Problem requirements ::
Instruction for the entries that follow: retype exactly the lines from the line with "Mean predicted aligned error: 16.13 Å" to the line with "ATOM 17 N N", both included, and omit all others.
+++ Information given
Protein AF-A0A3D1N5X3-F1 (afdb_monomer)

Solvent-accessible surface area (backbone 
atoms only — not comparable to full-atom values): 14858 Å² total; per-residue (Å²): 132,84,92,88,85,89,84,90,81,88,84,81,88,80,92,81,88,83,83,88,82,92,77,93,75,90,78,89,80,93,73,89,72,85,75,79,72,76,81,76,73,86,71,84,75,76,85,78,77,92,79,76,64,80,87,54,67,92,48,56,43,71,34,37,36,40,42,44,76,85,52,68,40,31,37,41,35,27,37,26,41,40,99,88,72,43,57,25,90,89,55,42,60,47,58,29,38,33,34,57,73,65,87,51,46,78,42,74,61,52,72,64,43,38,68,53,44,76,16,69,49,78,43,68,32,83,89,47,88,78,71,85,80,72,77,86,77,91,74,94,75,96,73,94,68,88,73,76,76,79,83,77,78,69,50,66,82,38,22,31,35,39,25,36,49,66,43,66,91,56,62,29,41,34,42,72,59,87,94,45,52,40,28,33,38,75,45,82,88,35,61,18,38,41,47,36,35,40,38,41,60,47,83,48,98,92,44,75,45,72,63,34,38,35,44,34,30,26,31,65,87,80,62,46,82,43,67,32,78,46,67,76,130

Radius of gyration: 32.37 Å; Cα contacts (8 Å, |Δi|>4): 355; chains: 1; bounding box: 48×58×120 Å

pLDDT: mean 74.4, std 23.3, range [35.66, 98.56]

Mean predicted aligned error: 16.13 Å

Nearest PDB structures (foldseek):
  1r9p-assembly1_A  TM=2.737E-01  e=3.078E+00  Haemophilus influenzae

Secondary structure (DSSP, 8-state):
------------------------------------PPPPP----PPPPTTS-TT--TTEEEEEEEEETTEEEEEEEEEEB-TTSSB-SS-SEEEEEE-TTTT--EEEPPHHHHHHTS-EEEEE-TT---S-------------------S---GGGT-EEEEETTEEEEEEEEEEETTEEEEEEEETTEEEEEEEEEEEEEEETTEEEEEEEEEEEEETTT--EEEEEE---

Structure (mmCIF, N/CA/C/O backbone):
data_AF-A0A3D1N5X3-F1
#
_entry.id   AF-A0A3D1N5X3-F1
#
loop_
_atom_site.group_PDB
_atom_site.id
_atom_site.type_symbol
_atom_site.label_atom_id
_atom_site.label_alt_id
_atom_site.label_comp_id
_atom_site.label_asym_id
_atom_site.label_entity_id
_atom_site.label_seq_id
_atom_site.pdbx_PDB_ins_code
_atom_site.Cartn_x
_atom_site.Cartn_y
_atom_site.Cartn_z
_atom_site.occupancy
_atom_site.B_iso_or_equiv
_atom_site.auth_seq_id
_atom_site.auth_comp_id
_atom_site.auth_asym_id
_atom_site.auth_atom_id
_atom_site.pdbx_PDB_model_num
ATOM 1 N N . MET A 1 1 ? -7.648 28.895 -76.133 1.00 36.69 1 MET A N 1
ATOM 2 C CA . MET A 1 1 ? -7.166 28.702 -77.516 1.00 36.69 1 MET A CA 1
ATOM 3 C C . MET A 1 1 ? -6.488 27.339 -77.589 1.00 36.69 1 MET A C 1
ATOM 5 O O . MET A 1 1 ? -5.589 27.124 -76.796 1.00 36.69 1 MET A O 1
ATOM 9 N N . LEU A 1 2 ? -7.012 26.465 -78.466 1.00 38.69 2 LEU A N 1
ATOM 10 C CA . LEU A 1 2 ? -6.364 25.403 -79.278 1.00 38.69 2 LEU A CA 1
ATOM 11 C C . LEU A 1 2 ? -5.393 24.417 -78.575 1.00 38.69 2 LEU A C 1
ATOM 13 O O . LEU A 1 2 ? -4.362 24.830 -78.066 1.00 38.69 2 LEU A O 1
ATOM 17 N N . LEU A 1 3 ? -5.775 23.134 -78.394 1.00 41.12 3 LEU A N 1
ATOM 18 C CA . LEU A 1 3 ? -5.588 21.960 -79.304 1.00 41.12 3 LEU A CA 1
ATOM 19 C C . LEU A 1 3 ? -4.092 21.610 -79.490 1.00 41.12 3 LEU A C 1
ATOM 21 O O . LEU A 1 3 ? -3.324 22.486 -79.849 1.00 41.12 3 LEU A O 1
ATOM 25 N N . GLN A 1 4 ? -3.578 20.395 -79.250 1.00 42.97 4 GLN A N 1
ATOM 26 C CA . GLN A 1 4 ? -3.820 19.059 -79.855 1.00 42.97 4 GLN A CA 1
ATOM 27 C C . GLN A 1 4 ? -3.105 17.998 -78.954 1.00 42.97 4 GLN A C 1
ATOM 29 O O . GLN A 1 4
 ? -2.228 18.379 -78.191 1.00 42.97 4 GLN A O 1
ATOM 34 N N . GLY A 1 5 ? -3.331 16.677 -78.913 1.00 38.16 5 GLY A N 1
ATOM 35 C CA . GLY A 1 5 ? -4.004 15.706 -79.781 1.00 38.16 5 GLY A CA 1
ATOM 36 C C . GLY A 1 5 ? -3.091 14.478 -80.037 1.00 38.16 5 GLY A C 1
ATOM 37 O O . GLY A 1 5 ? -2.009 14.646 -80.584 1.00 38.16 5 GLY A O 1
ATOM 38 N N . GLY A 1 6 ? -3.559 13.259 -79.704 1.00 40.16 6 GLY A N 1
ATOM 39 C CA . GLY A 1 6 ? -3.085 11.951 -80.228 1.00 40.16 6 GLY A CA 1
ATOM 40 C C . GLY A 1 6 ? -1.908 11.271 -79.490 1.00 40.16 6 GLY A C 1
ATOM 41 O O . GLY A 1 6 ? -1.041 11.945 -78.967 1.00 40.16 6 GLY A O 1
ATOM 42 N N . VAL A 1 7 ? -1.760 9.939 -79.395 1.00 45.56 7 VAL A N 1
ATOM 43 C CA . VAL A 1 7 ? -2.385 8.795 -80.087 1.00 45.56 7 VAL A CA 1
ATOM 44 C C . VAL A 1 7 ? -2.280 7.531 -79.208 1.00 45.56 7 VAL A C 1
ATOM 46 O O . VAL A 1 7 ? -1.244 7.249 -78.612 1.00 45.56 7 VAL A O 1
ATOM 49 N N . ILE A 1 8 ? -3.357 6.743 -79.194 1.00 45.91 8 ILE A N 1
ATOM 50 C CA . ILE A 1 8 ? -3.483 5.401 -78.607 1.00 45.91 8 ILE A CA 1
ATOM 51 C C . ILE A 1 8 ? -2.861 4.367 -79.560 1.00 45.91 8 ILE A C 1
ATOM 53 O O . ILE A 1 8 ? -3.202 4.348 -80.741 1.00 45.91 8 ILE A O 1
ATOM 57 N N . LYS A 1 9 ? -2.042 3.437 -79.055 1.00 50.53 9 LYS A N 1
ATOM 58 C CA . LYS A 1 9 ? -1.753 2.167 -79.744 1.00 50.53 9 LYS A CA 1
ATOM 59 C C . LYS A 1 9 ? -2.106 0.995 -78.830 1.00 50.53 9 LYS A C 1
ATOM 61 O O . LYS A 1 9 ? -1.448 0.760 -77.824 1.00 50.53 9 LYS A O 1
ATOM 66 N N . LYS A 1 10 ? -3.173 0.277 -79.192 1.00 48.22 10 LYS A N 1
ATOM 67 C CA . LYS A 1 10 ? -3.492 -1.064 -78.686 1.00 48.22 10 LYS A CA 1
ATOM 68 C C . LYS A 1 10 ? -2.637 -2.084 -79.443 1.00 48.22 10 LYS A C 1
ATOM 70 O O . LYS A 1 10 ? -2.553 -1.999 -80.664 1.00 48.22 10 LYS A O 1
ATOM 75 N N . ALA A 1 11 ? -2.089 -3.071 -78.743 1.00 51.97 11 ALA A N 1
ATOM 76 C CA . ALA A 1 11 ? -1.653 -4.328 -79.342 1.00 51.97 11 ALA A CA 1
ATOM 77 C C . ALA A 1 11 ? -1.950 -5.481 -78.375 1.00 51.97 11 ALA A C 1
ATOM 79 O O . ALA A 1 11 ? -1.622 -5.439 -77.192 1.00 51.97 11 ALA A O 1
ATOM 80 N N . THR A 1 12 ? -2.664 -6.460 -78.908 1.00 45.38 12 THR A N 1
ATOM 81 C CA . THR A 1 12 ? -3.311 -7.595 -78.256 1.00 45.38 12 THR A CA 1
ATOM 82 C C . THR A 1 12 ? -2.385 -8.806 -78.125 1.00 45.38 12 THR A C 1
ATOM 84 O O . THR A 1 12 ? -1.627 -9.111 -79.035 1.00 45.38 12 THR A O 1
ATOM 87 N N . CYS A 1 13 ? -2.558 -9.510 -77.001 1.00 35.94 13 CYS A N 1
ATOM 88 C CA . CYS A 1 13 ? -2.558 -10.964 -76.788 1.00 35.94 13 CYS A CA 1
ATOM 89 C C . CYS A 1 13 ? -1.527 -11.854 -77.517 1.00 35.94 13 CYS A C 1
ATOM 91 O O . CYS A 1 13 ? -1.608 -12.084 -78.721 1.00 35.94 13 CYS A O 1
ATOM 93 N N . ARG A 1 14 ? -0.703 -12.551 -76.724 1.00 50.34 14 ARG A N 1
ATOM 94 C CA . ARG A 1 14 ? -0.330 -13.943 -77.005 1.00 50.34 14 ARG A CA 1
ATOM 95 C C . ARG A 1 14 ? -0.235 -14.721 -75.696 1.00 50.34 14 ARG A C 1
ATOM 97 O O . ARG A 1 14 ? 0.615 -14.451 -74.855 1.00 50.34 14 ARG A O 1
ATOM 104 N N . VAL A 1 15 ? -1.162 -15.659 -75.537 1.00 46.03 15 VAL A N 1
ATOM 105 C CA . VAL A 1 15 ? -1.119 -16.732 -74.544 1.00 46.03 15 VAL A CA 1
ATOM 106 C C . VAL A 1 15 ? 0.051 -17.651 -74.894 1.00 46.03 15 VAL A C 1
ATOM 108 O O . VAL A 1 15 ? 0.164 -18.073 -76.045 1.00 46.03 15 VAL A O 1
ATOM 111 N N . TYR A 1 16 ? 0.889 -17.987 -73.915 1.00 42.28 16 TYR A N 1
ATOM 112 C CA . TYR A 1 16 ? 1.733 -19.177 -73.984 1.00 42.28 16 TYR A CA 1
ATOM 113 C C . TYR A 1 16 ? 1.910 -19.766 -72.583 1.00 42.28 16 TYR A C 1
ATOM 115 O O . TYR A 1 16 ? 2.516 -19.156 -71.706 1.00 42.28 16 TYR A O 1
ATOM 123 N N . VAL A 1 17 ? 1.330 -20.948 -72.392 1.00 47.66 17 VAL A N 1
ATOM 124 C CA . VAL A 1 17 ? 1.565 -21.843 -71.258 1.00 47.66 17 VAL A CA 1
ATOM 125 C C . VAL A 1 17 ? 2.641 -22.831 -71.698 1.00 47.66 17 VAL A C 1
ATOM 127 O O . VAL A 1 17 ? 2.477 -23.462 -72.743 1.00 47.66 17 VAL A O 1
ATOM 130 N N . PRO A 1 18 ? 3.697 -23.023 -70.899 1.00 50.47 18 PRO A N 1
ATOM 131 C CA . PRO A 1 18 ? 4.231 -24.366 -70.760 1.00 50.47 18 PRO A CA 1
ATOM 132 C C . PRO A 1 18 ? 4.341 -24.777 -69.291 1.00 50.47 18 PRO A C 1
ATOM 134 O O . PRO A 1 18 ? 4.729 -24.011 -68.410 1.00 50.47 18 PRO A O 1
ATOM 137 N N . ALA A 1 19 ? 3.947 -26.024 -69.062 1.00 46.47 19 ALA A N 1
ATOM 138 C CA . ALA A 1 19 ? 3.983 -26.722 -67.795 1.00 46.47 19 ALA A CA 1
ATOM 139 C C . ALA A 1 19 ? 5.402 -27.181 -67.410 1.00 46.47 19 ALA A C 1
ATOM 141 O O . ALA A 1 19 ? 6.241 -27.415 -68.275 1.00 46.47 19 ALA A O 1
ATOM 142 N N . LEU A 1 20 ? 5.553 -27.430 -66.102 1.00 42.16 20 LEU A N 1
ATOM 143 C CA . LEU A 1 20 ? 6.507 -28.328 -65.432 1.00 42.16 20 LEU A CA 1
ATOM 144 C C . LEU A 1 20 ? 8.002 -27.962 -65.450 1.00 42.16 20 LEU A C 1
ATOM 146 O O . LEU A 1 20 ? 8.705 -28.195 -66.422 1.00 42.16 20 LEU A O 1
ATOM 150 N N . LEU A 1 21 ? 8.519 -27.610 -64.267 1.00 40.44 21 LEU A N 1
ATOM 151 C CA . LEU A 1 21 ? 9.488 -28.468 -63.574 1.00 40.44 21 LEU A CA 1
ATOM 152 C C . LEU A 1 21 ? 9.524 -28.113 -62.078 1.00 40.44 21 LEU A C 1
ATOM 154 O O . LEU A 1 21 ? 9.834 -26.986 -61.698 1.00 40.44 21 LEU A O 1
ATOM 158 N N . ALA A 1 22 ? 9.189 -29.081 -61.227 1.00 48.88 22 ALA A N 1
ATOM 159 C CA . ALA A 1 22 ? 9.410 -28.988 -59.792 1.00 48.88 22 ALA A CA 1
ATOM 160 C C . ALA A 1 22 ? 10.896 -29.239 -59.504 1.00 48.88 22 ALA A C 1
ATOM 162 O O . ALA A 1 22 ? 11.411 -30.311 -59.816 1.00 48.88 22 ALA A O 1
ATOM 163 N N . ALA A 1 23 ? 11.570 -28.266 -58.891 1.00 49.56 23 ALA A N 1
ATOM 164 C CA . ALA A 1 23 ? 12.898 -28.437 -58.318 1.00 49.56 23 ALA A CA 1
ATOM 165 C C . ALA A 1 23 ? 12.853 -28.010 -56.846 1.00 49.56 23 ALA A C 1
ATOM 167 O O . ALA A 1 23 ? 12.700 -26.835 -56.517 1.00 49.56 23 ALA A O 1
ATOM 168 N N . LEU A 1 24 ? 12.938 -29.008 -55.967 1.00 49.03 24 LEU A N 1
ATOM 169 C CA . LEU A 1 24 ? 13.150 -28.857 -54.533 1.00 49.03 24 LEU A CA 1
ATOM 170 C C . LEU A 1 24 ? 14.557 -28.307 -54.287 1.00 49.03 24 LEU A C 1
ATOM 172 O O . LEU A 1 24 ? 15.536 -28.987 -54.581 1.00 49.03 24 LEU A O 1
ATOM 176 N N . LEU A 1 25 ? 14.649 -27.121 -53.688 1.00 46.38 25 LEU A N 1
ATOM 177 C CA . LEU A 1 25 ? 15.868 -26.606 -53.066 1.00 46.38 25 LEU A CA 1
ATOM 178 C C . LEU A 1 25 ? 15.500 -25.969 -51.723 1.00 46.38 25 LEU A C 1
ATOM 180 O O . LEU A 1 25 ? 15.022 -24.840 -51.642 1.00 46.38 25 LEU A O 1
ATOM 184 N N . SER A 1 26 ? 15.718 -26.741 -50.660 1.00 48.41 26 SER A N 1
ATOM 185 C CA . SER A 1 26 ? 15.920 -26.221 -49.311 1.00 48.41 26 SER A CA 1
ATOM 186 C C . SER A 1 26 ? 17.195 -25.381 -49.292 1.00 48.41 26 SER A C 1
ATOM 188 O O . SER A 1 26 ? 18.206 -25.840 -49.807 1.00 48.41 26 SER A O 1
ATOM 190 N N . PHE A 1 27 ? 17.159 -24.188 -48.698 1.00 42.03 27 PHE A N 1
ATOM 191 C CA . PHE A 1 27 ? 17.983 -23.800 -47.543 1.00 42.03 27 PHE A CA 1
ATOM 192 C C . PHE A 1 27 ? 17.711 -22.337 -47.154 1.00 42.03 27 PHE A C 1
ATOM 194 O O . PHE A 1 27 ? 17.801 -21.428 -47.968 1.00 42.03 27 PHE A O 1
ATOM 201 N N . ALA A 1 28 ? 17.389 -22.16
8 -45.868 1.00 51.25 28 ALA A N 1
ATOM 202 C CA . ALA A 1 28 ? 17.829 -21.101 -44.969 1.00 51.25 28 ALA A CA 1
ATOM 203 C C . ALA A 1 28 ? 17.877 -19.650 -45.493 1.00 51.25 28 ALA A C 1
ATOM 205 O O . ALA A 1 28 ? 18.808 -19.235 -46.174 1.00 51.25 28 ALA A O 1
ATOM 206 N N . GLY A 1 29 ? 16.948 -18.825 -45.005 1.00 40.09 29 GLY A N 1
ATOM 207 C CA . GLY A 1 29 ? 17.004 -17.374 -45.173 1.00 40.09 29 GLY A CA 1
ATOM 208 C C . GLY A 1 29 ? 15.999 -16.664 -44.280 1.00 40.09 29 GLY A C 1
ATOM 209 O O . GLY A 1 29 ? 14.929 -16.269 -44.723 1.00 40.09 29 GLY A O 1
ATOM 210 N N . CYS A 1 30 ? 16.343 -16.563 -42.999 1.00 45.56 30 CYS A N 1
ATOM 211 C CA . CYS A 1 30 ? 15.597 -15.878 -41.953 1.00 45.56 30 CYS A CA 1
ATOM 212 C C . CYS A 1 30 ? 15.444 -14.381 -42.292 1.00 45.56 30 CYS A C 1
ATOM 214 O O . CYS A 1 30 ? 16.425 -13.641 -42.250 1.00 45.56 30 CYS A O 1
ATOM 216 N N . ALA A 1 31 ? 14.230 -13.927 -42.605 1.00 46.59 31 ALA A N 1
++++++
Your response ::
Mean predicted aligned error: 16.13 Å

Nearest PDB structures (foldseek):
  1r9p-assembly1_A  TM=2.737E-01  e=3.078E+00  Haemophilus influenzae

Secondary structure (DSSP, 8-state):
------------------------------------PPPPP----PPPPTTS-TT--TTEEEEEEEEETTEEEEEEEEEEB-TTSSB-SS-SEEEEEE-TTTT--EEEPPHHHHHHTS-EEEEE-TT---S-------------------S---GGGT-EEEEETTEEEEEEEEEEETTEEEEEEEETTEEEEEEEEEEEEEEETTEEEEEEEEEEEEETTT--EEEEEE---

Structure (mmCIF, N/CA/C/O backbone):
data_AF-A0A3D1N5X3-F1
#
_entry.id   AF-A0A3D1N5X3-F1
#
loop_
_atom_site.group_PDB
_atom_site.id
_atom_site.type_symbol
_atom_site.label_atom_id
_atom_site.label_alt_id
_atom_site.label_comp_id
_atom_site.label_asym_id
_atom_site.label_entity_id
_atom_site.label_seq_id
_atom_site.pdbx_PDB_ins_code
_atom_site.Cartn_x
_atom_site.Cartn_y
_atom_site.Cartn_z
_atom_site.occupancy
_atom_site.B_iso_or_equiv
_atom_site.auth_seq_id
_atom_site.auth_comp_id
_atom_site.auth_asym_id
_atom_site.auth_atom_id
_atom_site.pdbx_PDB_model_num
ATOM 1 N N . MET A 1 1 ? -7.648 28.895 -76.133 1.00 36.69 1 MET A N 1
ATOM 2 C CA . MET A 1 1 ? -7.166 28.702 -77.516 1.00 36.69 1 MET A CA 1
ATOM 3 C C . MET A 1 1 ? -6.488 27.339 -77.589 1.00 36.69 1 MET A C 1
ATOM 5 O O . MET A 1 1 ? -5.589 27.124 -76.796 1.00 36.69 1 MET A O 1
ATOM 9 N N . LEU A 1 2 ? -7.012 26.465 -78.466 1.00 38.69 2 LEU A N 1
ATOM 10 C CA . LEU A 1 2 ? -6.364 25.403 -79.278 1.00 38.69 2 LEU A CA 1
ATOM 11 C C . LEU A 1 2 ? -5.393 24.417 -78.575 1.00 38.69 2 LEU A C 1
ATOM 13 O O . LEU A 1 2 ? -4.362 24.830 -78.066 1.00 38.69 2 LEU A O 1
ATOM 17 N N . LEU A 1 3 ? -5.775 23.134 -78.394 1.00 41.12 3 LEU A N 1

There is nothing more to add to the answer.